PROBLEM STATEMENT:
Beneath this task are records; print exactly the stretch of them from the line with "ATOM 178 C CA" through the line with "ATOM 202 O O", both ends included.

□ □ □ □ □

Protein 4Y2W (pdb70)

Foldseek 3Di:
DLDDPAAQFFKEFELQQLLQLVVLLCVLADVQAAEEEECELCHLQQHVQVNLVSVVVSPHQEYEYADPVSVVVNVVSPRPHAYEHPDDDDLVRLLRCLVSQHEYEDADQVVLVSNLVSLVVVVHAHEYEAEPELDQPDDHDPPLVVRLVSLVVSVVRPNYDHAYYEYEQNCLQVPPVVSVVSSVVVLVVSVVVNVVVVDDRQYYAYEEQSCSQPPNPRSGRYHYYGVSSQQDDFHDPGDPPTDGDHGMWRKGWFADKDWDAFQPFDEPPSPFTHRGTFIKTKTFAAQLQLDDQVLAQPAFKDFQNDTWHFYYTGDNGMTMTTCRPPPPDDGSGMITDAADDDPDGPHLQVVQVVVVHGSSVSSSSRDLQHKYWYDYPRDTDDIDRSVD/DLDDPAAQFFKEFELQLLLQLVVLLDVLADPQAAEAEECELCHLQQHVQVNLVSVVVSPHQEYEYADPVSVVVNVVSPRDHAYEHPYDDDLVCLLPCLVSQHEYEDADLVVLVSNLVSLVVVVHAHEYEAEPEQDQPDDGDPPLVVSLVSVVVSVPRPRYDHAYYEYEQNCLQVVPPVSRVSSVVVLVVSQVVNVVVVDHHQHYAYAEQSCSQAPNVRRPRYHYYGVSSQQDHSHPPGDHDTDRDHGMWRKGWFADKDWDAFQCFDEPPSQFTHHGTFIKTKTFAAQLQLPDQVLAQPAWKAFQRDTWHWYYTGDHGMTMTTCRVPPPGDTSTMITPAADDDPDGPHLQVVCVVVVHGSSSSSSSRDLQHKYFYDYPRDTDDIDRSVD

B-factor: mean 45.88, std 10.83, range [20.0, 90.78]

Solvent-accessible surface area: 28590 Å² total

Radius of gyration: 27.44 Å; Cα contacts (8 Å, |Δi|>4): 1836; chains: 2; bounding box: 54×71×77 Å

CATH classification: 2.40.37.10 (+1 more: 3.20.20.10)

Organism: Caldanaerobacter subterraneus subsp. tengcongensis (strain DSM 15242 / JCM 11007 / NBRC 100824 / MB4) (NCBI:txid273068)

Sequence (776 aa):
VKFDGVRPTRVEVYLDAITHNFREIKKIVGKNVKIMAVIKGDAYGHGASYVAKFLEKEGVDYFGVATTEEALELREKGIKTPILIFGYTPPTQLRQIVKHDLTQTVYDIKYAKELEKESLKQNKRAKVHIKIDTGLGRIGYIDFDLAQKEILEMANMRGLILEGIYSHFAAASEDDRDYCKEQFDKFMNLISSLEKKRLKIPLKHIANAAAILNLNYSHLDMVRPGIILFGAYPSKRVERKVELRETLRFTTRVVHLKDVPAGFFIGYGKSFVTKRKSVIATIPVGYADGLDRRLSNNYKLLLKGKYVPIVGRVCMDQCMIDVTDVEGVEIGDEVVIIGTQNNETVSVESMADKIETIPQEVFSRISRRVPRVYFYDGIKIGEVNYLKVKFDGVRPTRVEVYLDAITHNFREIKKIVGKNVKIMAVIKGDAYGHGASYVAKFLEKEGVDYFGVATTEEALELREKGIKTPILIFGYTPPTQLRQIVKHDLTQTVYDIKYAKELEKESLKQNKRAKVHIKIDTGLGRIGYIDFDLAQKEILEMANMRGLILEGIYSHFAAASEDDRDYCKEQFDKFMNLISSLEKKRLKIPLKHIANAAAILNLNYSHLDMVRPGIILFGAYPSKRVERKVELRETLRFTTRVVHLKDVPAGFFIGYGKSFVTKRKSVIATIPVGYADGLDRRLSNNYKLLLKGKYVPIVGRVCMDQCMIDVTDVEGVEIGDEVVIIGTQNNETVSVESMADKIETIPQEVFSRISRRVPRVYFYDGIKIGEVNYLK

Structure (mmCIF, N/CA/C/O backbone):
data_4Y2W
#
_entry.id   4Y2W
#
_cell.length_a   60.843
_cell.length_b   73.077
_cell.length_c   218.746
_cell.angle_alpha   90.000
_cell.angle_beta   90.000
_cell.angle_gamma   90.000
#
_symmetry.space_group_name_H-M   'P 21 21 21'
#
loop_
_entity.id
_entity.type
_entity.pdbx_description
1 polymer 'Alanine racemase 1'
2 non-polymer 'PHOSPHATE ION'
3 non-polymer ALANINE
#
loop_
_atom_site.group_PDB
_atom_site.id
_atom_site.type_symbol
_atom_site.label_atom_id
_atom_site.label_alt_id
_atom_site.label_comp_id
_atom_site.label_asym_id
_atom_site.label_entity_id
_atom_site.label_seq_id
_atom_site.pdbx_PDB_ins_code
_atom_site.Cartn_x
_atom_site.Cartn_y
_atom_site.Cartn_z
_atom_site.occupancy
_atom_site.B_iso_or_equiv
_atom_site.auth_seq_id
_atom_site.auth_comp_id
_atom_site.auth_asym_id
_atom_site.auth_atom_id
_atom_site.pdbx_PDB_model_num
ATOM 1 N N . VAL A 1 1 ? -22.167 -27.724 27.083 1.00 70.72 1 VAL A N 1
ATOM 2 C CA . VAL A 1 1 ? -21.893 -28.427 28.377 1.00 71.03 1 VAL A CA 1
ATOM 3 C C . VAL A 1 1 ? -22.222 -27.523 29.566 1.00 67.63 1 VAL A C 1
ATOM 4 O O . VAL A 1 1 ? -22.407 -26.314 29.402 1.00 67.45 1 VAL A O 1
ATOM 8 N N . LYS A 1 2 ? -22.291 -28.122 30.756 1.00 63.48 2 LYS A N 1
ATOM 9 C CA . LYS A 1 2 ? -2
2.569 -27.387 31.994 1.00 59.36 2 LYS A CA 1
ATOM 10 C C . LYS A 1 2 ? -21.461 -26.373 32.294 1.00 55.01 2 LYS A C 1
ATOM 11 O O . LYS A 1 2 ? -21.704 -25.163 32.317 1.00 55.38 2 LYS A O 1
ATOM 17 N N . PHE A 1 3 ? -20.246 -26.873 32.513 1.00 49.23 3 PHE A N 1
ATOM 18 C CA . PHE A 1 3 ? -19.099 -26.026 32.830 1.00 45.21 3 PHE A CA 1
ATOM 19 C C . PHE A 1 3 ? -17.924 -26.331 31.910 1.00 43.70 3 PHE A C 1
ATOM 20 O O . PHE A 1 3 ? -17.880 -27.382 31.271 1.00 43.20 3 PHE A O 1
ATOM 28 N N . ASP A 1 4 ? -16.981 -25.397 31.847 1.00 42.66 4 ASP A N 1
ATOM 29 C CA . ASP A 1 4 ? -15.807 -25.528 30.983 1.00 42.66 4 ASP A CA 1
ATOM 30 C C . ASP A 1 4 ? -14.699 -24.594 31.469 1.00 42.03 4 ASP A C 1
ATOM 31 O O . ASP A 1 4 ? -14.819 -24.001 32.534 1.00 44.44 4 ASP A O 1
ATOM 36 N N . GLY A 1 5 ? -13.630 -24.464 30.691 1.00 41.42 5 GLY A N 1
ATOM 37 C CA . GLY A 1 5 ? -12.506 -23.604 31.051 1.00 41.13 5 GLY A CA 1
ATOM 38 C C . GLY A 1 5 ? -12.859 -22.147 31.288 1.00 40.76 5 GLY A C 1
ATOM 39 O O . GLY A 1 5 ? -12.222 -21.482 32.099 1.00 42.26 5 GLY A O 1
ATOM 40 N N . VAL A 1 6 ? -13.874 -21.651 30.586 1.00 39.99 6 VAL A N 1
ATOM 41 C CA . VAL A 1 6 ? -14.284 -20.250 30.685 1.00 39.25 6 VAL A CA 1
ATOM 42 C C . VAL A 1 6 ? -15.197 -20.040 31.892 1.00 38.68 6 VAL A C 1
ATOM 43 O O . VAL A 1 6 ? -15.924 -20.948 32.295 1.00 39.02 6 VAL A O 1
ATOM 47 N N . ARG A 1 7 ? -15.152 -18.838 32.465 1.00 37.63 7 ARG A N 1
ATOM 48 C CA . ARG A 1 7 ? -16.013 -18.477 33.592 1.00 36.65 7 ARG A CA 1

□ □ □ □ □

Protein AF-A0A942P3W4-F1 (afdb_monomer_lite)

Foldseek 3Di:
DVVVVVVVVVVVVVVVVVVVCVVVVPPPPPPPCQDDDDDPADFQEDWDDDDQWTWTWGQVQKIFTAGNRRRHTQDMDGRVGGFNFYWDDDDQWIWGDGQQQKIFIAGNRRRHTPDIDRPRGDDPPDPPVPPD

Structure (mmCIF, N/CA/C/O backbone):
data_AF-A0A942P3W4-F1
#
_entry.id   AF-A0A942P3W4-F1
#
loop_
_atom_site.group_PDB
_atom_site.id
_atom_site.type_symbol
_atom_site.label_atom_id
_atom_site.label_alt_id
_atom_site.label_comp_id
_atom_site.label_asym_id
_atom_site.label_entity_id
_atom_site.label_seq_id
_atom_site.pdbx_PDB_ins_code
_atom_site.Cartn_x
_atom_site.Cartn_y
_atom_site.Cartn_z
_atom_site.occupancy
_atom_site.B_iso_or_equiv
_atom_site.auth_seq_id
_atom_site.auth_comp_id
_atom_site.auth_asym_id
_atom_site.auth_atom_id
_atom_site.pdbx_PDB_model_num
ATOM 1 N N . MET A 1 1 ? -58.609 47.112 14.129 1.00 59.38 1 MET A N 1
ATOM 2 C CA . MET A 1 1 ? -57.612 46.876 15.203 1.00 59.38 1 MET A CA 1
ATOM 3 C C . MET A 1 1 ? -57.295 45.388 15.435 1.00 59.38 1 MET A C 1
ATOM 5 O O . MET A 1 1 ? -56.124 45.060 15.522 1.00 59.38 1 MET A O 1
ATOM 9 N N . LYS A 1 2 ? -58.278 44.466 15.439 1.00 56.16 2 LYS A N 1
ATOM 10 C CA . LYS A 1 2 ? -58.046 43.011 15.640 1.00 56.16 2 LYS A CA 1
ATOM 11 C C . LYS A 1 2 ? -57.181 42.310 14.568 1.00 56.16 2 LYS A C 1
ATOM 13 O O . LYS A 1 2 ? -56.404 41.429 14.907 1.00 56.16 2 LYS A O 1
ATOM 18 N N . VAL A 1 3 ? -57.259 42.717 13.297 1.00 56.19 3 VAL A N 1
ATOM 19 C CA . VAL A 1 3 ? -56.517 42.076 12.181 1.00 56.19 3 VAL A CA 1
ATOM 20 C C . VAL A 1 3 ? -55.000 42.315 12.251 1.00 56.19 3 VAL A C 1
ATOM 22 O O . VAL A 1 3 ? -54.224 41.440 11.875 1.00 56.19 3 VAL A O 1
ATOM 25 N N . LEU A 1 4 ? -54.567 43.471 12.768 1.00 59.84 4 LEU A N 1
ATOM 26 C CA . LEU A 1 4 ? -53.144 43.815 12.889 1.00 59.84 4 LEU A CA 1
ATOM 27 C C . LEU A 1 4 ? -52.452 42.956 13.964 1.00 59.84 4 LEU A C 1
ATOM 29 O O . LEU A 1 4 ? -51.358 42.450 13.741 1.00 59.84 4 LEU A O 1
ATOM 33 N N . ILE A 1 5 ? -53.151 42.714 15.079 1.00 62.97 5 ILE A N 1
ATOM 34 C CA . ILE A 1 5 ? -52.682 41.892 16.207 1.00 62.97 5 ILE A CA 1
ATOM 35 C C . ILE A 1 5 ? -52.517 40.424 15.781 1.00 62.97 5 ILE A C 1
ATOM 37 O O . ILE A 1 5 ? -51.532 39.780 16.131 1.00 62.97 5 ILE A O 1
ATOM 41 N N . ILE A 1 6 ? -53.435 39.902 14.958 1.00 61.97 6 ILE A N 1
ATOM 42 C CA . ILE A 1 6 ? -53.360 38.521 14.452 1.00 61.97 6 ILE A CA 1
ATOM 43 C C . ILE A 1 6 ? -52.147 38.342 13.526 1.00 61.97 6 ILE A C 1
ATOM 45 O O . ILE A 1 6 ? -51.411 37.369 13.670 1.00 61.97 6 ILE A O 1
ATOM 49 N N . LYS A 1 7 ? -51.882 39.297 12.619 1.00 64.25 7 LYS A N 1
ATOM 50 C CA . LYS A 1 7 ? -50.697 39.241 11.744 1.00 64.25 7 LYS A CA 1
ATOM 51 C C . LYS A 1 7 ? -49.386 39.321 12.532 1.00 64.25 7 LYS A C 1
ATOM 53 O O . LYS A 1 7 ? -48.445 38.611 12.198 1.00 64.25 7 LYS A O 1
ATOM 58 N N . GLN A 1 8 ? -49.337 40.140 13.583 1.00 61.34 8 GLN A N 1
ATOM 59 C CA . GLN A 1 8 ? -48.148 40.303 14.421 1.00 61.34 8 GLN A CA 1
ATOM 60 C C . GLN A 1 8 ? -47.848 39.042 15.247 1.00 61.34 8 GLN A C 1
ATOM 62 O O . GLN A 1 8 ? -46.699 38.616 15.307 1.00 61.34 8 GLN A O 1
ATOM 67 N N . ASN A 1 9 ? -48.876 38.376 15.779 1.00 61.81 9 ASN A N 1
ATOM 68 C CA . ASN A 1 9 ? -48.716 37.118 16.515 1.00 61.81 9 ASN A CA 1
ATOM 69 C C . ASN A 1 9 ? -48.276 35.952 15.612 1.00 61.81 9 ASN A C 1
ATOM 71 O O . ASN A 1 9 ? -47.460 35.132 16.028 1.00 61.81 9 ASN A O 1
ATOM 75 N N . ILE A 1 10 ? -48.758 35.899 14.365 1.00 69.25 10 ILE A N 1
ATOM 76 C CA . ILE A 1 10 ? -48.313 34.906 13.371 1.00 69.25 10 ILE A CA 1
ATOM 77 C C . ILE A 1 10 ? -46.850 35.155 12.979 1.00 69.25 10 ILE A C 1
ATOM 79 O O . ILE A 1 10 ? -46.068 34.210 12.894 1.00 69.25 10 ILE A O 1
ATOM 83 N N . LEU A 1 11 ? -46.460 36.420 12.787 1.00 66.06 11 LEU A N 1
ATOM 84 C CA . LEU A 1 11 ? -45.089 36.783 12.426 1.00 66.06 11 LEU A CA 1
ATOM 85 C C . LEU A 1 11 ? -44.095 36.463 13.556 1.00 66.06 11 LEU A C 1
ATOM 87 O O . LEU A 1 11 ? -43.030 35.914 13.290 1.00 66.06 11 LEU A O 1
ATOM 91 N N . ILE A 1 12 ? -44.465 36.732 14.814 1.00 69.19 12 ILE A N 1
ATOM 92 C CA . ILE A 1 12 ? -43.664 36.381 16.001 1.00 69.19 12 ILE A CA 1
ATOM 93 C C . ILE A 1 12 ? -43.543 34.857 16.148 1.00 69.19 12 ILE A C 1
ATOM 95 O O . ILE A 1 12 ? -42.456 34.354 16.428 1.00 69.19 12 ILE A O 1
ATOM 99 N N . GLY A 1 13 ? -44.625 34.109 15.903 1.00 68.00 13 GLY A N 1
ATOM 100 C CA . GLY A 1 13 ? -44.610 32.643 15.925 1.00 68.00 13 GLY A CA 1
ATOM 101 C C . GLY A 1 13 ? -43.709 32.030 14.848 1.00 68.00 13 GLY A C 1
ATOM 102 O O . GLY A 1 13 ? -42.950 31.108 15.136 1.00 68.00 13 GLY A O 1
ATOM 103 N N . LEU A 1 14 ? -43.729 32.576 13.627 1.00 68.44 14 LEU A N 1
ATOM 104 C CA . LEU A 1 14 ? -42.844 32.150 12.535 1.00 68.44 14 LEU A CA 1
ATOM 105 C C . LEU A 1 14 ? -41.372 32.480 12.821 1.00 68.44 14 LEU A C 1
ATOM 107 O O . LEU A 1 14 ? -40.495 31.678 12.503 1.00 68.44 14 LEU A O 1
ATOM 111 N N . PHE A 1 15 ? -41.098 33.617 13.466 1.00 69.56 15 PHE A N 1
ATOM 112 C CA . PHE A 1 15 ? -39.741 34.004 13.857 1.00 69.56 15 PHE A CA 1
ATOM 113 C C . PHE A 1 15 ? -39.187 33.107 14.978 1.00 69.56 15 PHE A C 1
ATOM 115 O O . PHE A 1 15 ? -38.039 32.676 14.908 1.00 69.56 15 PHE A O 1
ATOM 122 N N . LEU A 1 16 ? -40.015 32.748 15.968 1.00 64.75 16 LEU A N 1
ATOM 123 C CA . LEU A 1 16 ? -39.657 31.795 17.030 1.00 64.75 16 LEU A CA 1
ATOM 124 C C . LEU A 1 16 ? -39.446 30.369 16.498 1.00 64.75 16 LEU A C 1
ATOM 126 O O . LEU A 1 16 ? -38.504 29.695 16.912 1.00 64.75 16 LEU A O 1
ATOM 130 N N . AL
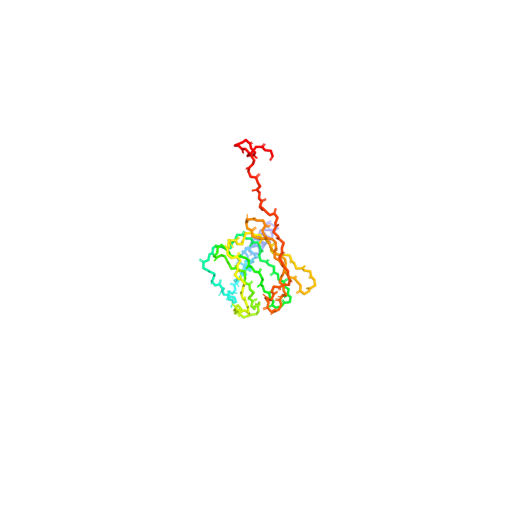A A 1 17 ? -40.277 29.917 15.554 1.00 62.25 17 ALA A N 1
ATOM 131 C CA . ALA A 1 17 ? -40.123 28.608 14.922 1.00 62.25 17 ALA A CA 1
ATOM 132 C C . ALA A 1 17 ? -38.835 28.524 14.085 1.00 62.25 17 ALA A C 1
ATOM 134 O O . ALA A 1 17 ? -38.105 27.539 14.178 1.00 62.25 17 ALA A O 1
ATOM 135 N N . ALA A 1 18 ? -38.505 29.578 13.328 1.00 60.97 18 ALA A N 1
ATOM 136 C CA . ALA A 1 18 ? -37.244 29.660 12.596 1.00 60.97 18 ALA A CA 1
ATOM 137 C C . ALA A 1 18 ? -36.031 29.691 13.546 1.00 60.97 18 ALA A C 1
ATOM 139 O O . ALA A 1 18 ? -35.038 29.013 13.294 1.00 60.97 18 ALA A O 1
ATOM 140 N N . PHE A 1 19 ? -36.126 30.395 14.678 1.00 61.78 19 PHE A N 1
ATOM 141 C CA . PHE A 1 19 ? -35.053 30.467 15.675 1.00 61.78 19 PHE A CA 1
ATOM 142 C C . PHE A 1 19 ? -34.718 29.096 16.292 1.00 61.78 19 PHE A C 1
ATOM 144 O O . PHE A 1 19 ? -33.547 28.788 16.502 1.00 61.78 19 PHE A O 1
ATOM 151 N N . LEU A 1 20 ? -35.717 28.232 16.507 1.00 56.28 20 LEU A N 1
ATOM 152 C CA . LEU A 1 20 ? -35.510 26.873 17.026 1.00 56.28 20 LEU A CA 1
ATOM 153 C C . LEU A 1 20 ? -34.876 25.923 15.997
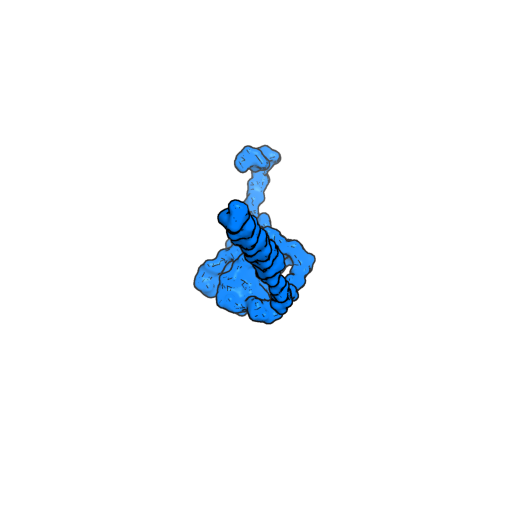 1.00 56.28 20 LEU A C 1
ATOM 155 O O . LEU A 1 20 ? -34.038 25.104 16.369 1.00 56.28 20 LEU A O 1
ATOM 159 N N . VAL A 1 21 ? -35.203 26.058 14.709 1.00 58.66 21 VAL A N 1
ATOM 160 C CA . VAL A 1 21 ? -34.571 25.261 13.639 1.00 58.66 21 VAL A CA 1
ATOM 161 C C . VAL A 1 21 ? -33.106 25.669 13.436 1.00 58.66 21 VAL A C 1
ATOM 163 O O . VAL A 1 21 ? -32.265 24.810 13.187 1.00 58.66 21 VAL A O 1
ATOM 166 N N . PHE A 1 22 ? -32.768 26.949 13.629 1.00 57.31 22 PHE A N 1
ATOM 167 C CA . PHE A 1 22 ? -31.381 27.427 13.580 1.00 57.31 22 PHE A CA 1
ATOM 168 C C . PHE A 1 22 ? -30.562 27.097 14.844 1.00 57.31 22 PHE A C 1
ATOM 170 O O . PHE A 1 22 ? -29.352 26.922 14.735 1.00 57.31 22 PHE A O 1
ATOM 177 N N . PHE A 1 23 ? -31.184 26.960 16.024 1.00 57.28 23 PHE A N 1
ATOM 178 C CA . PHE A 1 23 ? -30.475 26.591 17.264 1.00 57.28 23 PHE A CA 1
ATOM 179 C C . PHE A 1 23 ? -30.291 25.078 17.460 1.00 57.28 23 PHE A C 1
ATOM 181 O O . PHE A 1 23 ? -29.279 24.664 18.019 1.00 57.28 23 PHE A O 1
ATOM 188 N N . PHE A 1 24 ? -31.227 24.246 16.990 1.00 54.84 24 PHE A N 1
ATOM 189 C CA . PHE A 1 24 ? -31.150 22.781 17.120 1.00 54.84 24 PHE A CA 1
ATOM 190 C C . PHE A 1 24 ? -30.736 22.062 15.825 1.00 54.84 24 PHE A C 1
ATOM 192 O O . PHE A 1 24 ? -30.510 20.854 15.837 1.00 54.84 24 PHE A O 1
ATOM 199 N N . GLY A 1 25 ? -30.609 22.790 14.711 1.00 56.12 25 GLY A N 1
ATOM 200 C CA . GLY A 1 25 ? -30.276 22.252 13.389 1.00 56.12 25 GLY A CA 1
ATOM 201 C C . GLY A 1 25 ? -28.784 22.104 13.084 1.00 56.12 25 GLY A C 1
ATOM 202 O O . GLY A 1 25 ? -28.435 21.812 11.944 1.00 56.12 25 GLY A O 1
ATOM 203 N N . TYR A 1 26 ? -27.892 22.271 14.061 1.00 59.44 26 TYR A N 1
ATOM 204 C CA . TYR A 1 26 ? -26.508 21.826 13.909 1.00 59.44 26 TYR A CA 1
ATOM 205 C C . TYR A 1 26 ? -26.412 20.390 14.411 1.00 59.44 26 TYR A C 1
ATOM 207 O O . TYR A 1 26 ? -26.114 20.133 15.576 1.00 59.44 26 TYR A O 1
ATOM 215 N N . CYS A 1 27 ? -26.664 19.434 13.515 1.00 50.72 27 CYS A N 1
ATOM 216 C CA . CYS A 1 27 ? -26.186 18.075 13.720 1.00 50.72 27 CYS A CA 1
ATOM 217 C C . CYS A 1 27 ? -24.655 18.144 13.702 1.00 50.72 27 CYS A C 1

□ □ □ □ □

WRITTEN RESPONSE:
ATOM 178 C CA . PHE A 1 23 ? -30.475 26.591 17.264 1.00 57.28 23 PHE A CA 1
ATOM 179 C C . PHE A 1 23 ? -30.291 25.078 17.460 1.00 57.28 23 PHE A C 1
ATOM 181 O O . PHE A 1 23 ? -29.279 24.664 18.019 1.00 57.28 23 PHE A O 1
ATOM 188 N N . PHE A 1 24 ? -31.227 24.246 16.990 1.00 54.84 24 PHE A N 1
ATOM 189 C CA . PHE A 1 24 ? -31.150 22.781 17.120 1.00 54.84 24 PHE A CA 1
ATOM 190 C C . PHE A 1 24 ? -30.736 22.062 15.825 1.00 54.84 24 PHE A C 1
ATOM 192 O O . PHE A 1 24 ? -30.510 20.854 15.837 1.00 54.84 24 PHE A O 1
ATOM 199 N N . GLY A 1 25 ? -30.609 22.790 14.711 1.00 56.12 25 GLY A N 1
ATOM 200 C CA . GLY A 1 25 ? -30.276 22.252 13.389 1.00 56.12 25 GLY A CA 1
ATOM 201 C C . GLY A 1 25 ? -28.784 22.104 13.084 1.00 56.12 25 GLY A C 1
ATOM 202 O O . GLY A 1 25 ? -28.435 21.812 11.944 1.00 56.12 25 GLY A O 1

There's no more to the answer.